Derde in 2016, vijfde in 2018, viermaal de beste landgenoot sinds 2013: Jürgen Roelandts (33) is dé Belgische specialist van Milaan-Sanremo. Hoe pakt hij de Primavera aan? Wat maakt La Classicissima, waarin hij zaterdag al voor de tiende keer aan de start verschijnt, zo speciaal en onvoorspelbaar? Een analyse.

Start/aanloop

‘291 kilometer, plus een neutrale startzone van 7,5 kilometer, dat betekent vroeg starten: om 9.45 uur, drie kwartier eerder dan in de Ronde van Vlaanderen. En dus ook vroeger opstaan en ontbijten, rond 7 uur. Om daarna nog een halfuurtje op de bus, van het hotel – meestal buiten het drukke centrum van Milaan – naar de start te rijden. Wetende dat er een heel lange dag volgt. Jammer genoeg word je voor de start – vroeger in de schaduw van de Dom van Milaan, de laatste jaren nabij het Sforzescokasteel – niet echt begeesterd door een speciale sfeer. Er staat wel wat volk, maar hooguit duizend man. Bij de start van de Omloop Het Nieuwsblad in Gent, of van de Ronde in Antwerpen, is dat een veelvoud. Ook van de ploegenpresentatie wordt minder show gemaakt, op een veel kleiner podium.

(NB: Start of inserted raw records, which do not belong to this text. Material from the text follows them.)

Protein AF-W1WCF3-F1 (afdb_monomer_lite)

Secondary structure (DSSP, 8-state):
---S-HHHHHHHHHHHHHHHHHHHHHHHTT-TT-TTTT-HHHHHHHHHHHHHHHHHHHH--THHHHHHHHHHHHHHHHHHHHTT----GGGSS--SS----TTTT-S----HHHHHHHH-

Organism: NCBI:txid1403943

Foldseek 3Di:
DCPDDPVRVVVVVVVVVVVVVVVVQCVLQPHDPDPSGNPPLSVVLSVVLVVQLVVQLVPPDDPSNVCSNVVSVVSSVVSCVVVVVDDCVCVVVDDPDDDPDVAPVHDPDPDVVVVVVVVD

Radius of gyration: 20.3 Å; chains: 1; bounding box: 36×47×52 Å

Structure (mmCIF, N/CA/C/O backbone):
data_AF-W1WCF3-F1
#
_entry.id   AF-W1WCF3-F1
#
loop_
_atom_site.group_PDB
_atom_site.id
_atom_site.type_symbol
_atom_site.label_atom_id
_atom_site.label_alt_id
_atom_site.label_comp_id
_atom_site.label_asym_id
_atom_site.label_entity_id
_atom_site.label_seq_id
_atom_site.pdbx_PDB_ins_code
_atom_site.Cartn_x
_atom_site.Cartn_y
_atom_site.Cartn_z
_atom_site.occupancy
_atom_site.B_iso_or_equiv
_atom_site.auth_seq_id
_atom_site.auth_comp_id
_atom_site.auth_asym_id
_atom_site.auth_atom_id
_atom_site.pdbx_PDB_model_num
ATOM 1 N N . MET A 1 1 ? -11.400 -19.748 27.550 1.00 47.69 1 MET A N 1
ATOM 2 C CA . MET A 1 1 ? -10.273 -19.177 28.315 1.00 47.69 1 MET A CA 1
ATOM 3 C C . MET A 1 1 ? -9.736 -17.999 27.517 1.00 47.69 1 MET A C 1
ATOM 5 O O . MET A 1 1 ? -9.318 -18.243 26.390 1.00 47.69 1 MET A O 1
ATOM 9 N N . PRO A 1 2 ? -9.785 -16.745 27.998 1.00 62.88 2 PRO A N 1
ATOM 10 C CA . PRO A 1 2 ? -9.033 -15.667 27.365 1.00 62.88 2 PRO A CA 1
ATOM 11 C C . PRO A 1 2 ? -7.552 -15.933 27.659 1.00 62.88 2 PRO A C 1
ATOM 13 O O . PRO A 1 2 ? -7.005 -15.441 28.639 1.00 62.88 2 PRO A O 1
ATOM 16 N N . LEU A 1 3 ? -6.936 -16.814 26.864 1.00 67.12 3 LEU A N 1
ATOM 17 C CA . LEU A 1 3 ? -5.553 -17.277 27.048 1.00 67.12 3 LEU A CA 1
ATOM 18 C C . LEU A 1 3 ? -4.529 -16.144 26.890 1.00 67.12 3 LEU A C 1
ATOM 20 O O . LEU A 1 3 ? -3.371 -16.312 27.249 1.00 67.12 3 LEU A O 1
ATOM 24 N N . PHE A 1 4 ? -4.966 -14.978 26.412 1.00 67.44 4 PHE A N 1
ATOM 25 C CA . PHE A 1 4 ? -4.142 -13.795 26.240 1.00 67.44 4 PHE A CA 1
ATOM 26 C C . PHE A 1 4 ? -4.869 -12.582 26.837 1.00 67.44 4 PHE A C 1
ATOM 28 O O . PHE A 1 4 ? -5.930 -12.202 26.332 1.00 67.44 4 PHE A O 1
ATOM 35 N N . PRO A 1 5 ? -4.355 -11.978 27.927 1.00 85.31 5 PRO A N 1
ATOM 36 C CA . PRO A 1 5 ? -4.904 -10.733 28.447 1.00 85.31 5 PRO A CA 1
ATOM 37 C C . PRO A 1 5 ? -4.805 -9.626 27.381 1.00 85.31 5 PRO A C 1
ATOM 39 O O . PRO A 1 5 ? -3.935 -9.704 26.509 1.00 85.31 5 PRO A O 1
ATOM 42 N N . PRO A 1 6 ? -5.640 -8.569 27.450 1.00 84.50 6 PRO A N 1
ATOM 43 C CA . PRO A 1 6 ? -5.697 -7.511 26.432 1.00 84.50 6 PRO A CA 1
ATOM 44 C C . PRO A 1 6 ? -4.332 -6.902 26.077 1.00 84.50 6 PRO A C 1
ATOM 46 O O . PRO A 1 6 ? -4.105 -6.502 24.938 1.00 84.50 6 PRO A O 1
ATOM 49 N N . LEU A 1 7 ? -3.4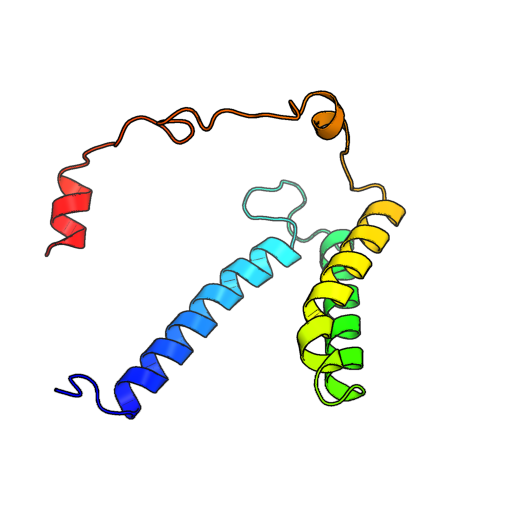05 -6.892 27.041 1.00 87.94 7 LEU A N 1
ATOM 50 C CA . LEU A 1 7 ? -2.027 -6.441 26.864 1.00 87.94 7 LEU A CA 1
ATOM 51 C C . LEU A 1 7 ? -1.245 -7.288 25.846 1.00 87.94 7 LEU A C 1
ATOM 53 O O . LEU A 1 7 ? -0.556 -6.729 25.000 1.00 87.94 7 LEU A O 1
ATOM 57 N N . VAL A 1 8 ? -1.375 -8.618 25.872 1.00 91.12 8 VAL A N 1
ATOM 58 C CA . VAL A 1 8 ? -0.648 -9.509 24.949 1.00 91.12 8 VAL A CA 1
ATOM 59 C C . VAL A 1 8 ? -1.222 -9.396 23.543 1.00 91.12 8 VAL A C 1
ATOM 61 O O . VAL A 1 8 ? -0.477 -9.238 22.580 1.00 91.12 8 VAL A O 1
ATOM 64 N N . THR A 1 9 ? -2.549 -9.386 23.422 1.00 90.31 9 THR A N 1
ATOM 65 C CA . THR A 1 9 ? -3.223 -9.229 22.130 1.00 90.31 9 THR A CA 1
ATOM 66 C C . THR A 1 9 ? -2.853 -7.900 21.465 1.00 90.31 9 THR A C 1
ATOM 68 O O . THR A 1 9 ? -2.547 -7.876 20.275 1.00 90.31 9 THR A O 1
ATOM 71 N N . GLY A 1 10 ? -2.803 -6.801 22.229 1.00 90.56 10 GLY A N 1
ATOM 72 C CA . GLY A 1 10 ? -2.394 -5.491 21.714 1.00 90.56 10 GLY A CA 1
ATOM 73 C C . GLY A 1 10 ? -0.940 -5.451 21.230 1.00 90.56 10 GLY A C 1
ATOM 74 O O . GLY A 1 10 ? -0.667 -4.912 20.153 1.00 90.56 10 GLY A O 1
ATOM 75 N N . VAL A 1 11 ? -0.013 -6.064 21.975 1.00 93.00 11 VAL A N 1
ATOM 76 C CA . VAL A 1 11 ? 1.404 -6.157 21.576 1.00 93.00 11 VAL A CA 1
ATOM 77 C C . VAL A 1 11 ? 1.560 -6.988 20.301 1.00 93.00 11 VAL A C 1
ATOM 79 O O . VAL A 1 11 ? 2.253 -6.558 19.380 1.00 93.00 11 VAL A O 1
ATOM 82 N N . VAL A 1 12 ? 0.867 -8.126 20.194 1.00 92.75 12 VAL A N 1
ATOM 83 C CA . VAL A 1 12 ? 0.920 -8.987 19.000 1.00 92.75 12 VAL A CA 1
ATOM 84 C C . VAL A 1 12 ? 0.369 -8.263 17.768 1.00 92.75 12 VAL A C 1
ATOM 86 O O . VAL A 1 12 ? 1.029 -8.255 16.732 1.00 92.75 12 VAL A O 1
ATOM 89 N N . ILE A 1 13 ? -0.782 -7.589 17.870 1.00 94.00 13 ILE A N 1
ATOM 90 C CA . ILE A 1 13 ? -1.360 -6.824 16.747 1.00 94.00 13 ILE A CA 1
ATOM 91 C C . ILE A 1 13 ? -0.412 -5.703 16.298 1.00 94.00 13 ILE A C 1
ATOM 93 O O . ILE A 1 13 ? -0.205 -5.508 15.101 1.00 94.00 13 ILE A O 1
ATOM 97 N N . THR A 1 14 ? 0.207 -4.997 17.246 1.00 94.44 14 THR A N 1
ATOM 98 C CA . THR A 1 14 ? 1.174 -3.932 16.936 1.00 94.44 14 THR A CA 1
ATOM 99 C C . THR A 1 14 ? 2.425 -4.491 16.259 1.00 94.44 14 THR A C 1
ATOM 101 O O . THR A 1 14 ? 2.908 -3.909 15.288 1.00 94.44 14 THR A O 1
ATOM 104 N N . SER A 1 15 ? 2.918 -5.646 16.717 1.00 93.81 15 SER A N 1
ATOM 105 C CA . SER A 1 15 ? 4.047 -6.340 16.092 1.00 93.81 15 SER A CA 1
ATOM 106 C C . SER A 1 15 ? 3.727 -6.759 14.658 1.00 93.81 15 SER A C 1
ATOM 108 O O . SER A 1 15 ? 4.539 -6.524 13.769 1.00 93.81 15 SER A O 1
ATOM 110 N N . ILE A 1 16 ? 2.541 -7.328 14.413 1.00 93.94 16 ILE A N 1
ATOM 111 C CA . ILE A 1 16 ? 2.097 -7.711 13.063 1.00 93.94 16 ILE A CA 1
ATOM 112 C C . ILE A 1 16 ? 2.036 -6.475 12.158 1.00 93.94 16 ILE A C 1
ATOM 114 O O . ILE A 1 16 ? 2.552 -6.503 11.041 1.00 93.94 16 ILE A O 1
ATOM 118 N N . GLY A 1 17 ? 1.466 -5.369 12.649 1.00 93.06 17 GLY A N 1
ATOM 119 C CA . GLY A 1 17 ? 1.420 -4.107 11.911 1.00 93.06 17 GLY A CA 1
ATOM 120 C C . GLY A 1 17 ? 2.813 -3.593 11.536 1.00 93.06 17 GLY A C 1
ATOM 121 O O . GLY A 1 17 ? 3.062 -3.291 10.370 1.00 93.06 17 GLY A O 1
ATOM 122 N N . LEU A 1 18 ? 3.743 -3.558 12.494 1.00 94.62 18 LEU A N 1
ATOM 123 C CA . LEU A 1 18 ? 5.129 -3.130 12.265 1.00 94.62 18 LEU A CA 1
ATOM 124 C C . LEU A 1 18 ? 5.863 -4.013 11.249 1.00 94.62 18 LEU A C 1
ATOM 126 O O . LEU A 1 18 ? 6.591 -3.491 10.405 1.00 94.62 18 LEU A O 1
ATOM 130 N N . SER A 1 19 ? 5.651 -5.328 11.289 1.00 93.06 19 SER A N 1
ATOM 131 C CA . SER A 1 19 ? 6.253 -6.251 10.323 1.00 93.06 19 SER A CA 1
ATOM 132 C C . SER A 1 19 ? 5.728 -6.031 8.901 1.00 93.06 19 SER A C 1
ATOM 134 O O . SER A 1 19 ? 6.505 -6.067 7.950 1.00 93.06 19 SER A O 1
ATOM 136 N N . ILE A 1 20 ? 4.430 -5.753 8.736 1.00 93.81 20 ILE A N 1
ATOM 137 C CA . ILE A 1 20 ? 3.829 -5.538 7.408 1.00 93.81 20 ILE A CA 1
ATOM 138 C C . ILE A 1 20 ? 4.238 -4.181 6.812 1.00 93.81 20 ILE A C 1
ATOM 140 O O . ILE A 1 20 ? 4.364 -4.069 5.592 1.00 93.81 20 ILE A O 1
ATOM 144 N N . ILE A 1 21 ? 4.516 -3.165 7.639 1.00 93.06 21 ILE A N 1
ATOM 145 C CA . ILE A 1 21 ? 5.000 -1.855 7.162 1.00 93.06 21 ILE A CA 1
ATOM 146 C C . ILE A 1 21 ? 6.278 -2.001 6.326 1.00 93.06 21 ILE A C 1
ATOM 148 O O . ILE A 1 21 ? 6.400 -1.340 5.298 1.00 93.06 21 ILE A O 1
ATOM 152 N N . GLN A 1 22 ? 7.203 -2.882 6.721 1.00 89.25 22 GLN A N 1
ATOM 153 C CA . GLN A 1 22 ? 8.452 -3.100 5.980 1.00 89.25 22 GLN A CA 1
ATOM 154 C C . GLN A 1 22 ? 8.180 -3.589 4.554 1.00 89.25 22 GLN A C 1
ATOM 156 O O . GLN A 1 22 ? 8.703 -3.030 3.595 1.00 89.25 22 GLN A O 1
ATOM 161 N N . VAL A 1 23 ? 7.276 -4.561 4.412 1.00 90.38 23 VAL A N 1
ATOM 162 C CA . VAL A 1 23 ? 6.853 -5.070 3.102 1.00 90.38 23 VAL A CA 1
ATOM 163 C C . VAL A 1 23 ? 6.169 -3.968 2.291 1.00 90.38 23 VAL A C 1
ATOM 165 O O . VAL A 1 23 ? 6.439 -3.824 1.104 1.00 90.38 23 VAL A O 1
ATOM 168 N N . GLY A 1 24 ? 5.332 -3.141 2.921 1.00 87.69 24 GLY A N 1
ATOM 169 C CA . GLY A 1 24 ? 4.707 -1.999 2.251 1.00 87.69 24 GLY A CA 1
ATOM 170 C C . GLY A 1 24 ? 5.723 -0.995 1.690 1.00 87.69 24 GLY A C 1
ATOM 171 O O . GLY A 1 24 ? 5.549 -0.510 0.572 1.00 87.69 24 GLY A O 1
ATOM 172 N N . ILE A 1 25 ? 6.802 -0.716 2.428 1.00 87.88 25 ILE A N 1
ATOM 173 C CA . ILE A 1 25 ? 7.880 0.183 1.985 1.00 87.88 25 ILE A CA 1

Als Démare niet vals had gespeeld, dan had ik nu een monument op zak.

Jürgen Roelandts

‘Zenuwachtig ben ik dan ook niet, voor geen enkele koers meer trouwens. Wel, van bij de neutrale start, al heel gefocust. Want: slipgevaar op de vele, soms spekgladde tramrails in het centrum. Elk jaar gaan daar onervaren collega’s onderuit. Als het regent, stap ik daarom zelfs van de fiets. Tijd genoeg immers om voor de officiële start terug te keren.

‘Meestal rijdt er binnen het halfuur een groep weg van een man of acht – vaak met Italianen van procontinentale teams – en keert de rust snel terug in het peloton. Afhankelijk wel van de wind. In 2011 blies die fel vanop zij en reden we de eerste honderd kilometer continue op de kant. En dan restte er nóg tweehonderd kilometer…

‘Gelukkig is het doorgaans kalmer, maar ook dan blijft de boodschap: zo veel mogelijk energie sparen. Elke trap te veel, elke watt extra, kan op de Poggio, de Via Roma, fataal zijn. En hoewel je die eerste drie uur minder calorieën verbruikt dan in bijvoorbeeld de Ronde, moet je er op letten dat je voldoende eet. In de gebalde en intense finale heb je daar immers amper tijd voor. In de eerste drie uur is er wel tijd om te babbelen met een collega, maar ik ga geen praatje slaan als ik daardoor in de wind zit. Positie kiezen, goed beschut in het bolleke vooraan het peloton, krijgt prioriteit.’

Turchino

‘De eerste echte stress borrelt meestal op voor en na de eerste bevoorrading, na 135 kilometer. Dan zijn we al bezig aan de Turchino. Niet zo lastig, maar toch bijna twaalf kilometer klimmen aan vier procent, tot een hoogte van 532 meter. Nerveus wordt het peloton vooral voor de tunnel op de top. Vroeger smal en pikdonker, waardoor er in 2010 een massale val plaatsvond en er een groep van tachtig renners wegreed én wegbleef – ik was toen ook niet mee. Gelukkig fietsen we sinds enkele jaren nu door een bredere, verlichte tunnel. En is het minder wringen: geen must om bij de eerste tien boven te komen. Maar wel, zoals de meeste favorieten, bij de eerste vijftig, om in de vrij technische afdaling niet te veel aan de rekker te hangen. En om dus – alweer – energie te sparen.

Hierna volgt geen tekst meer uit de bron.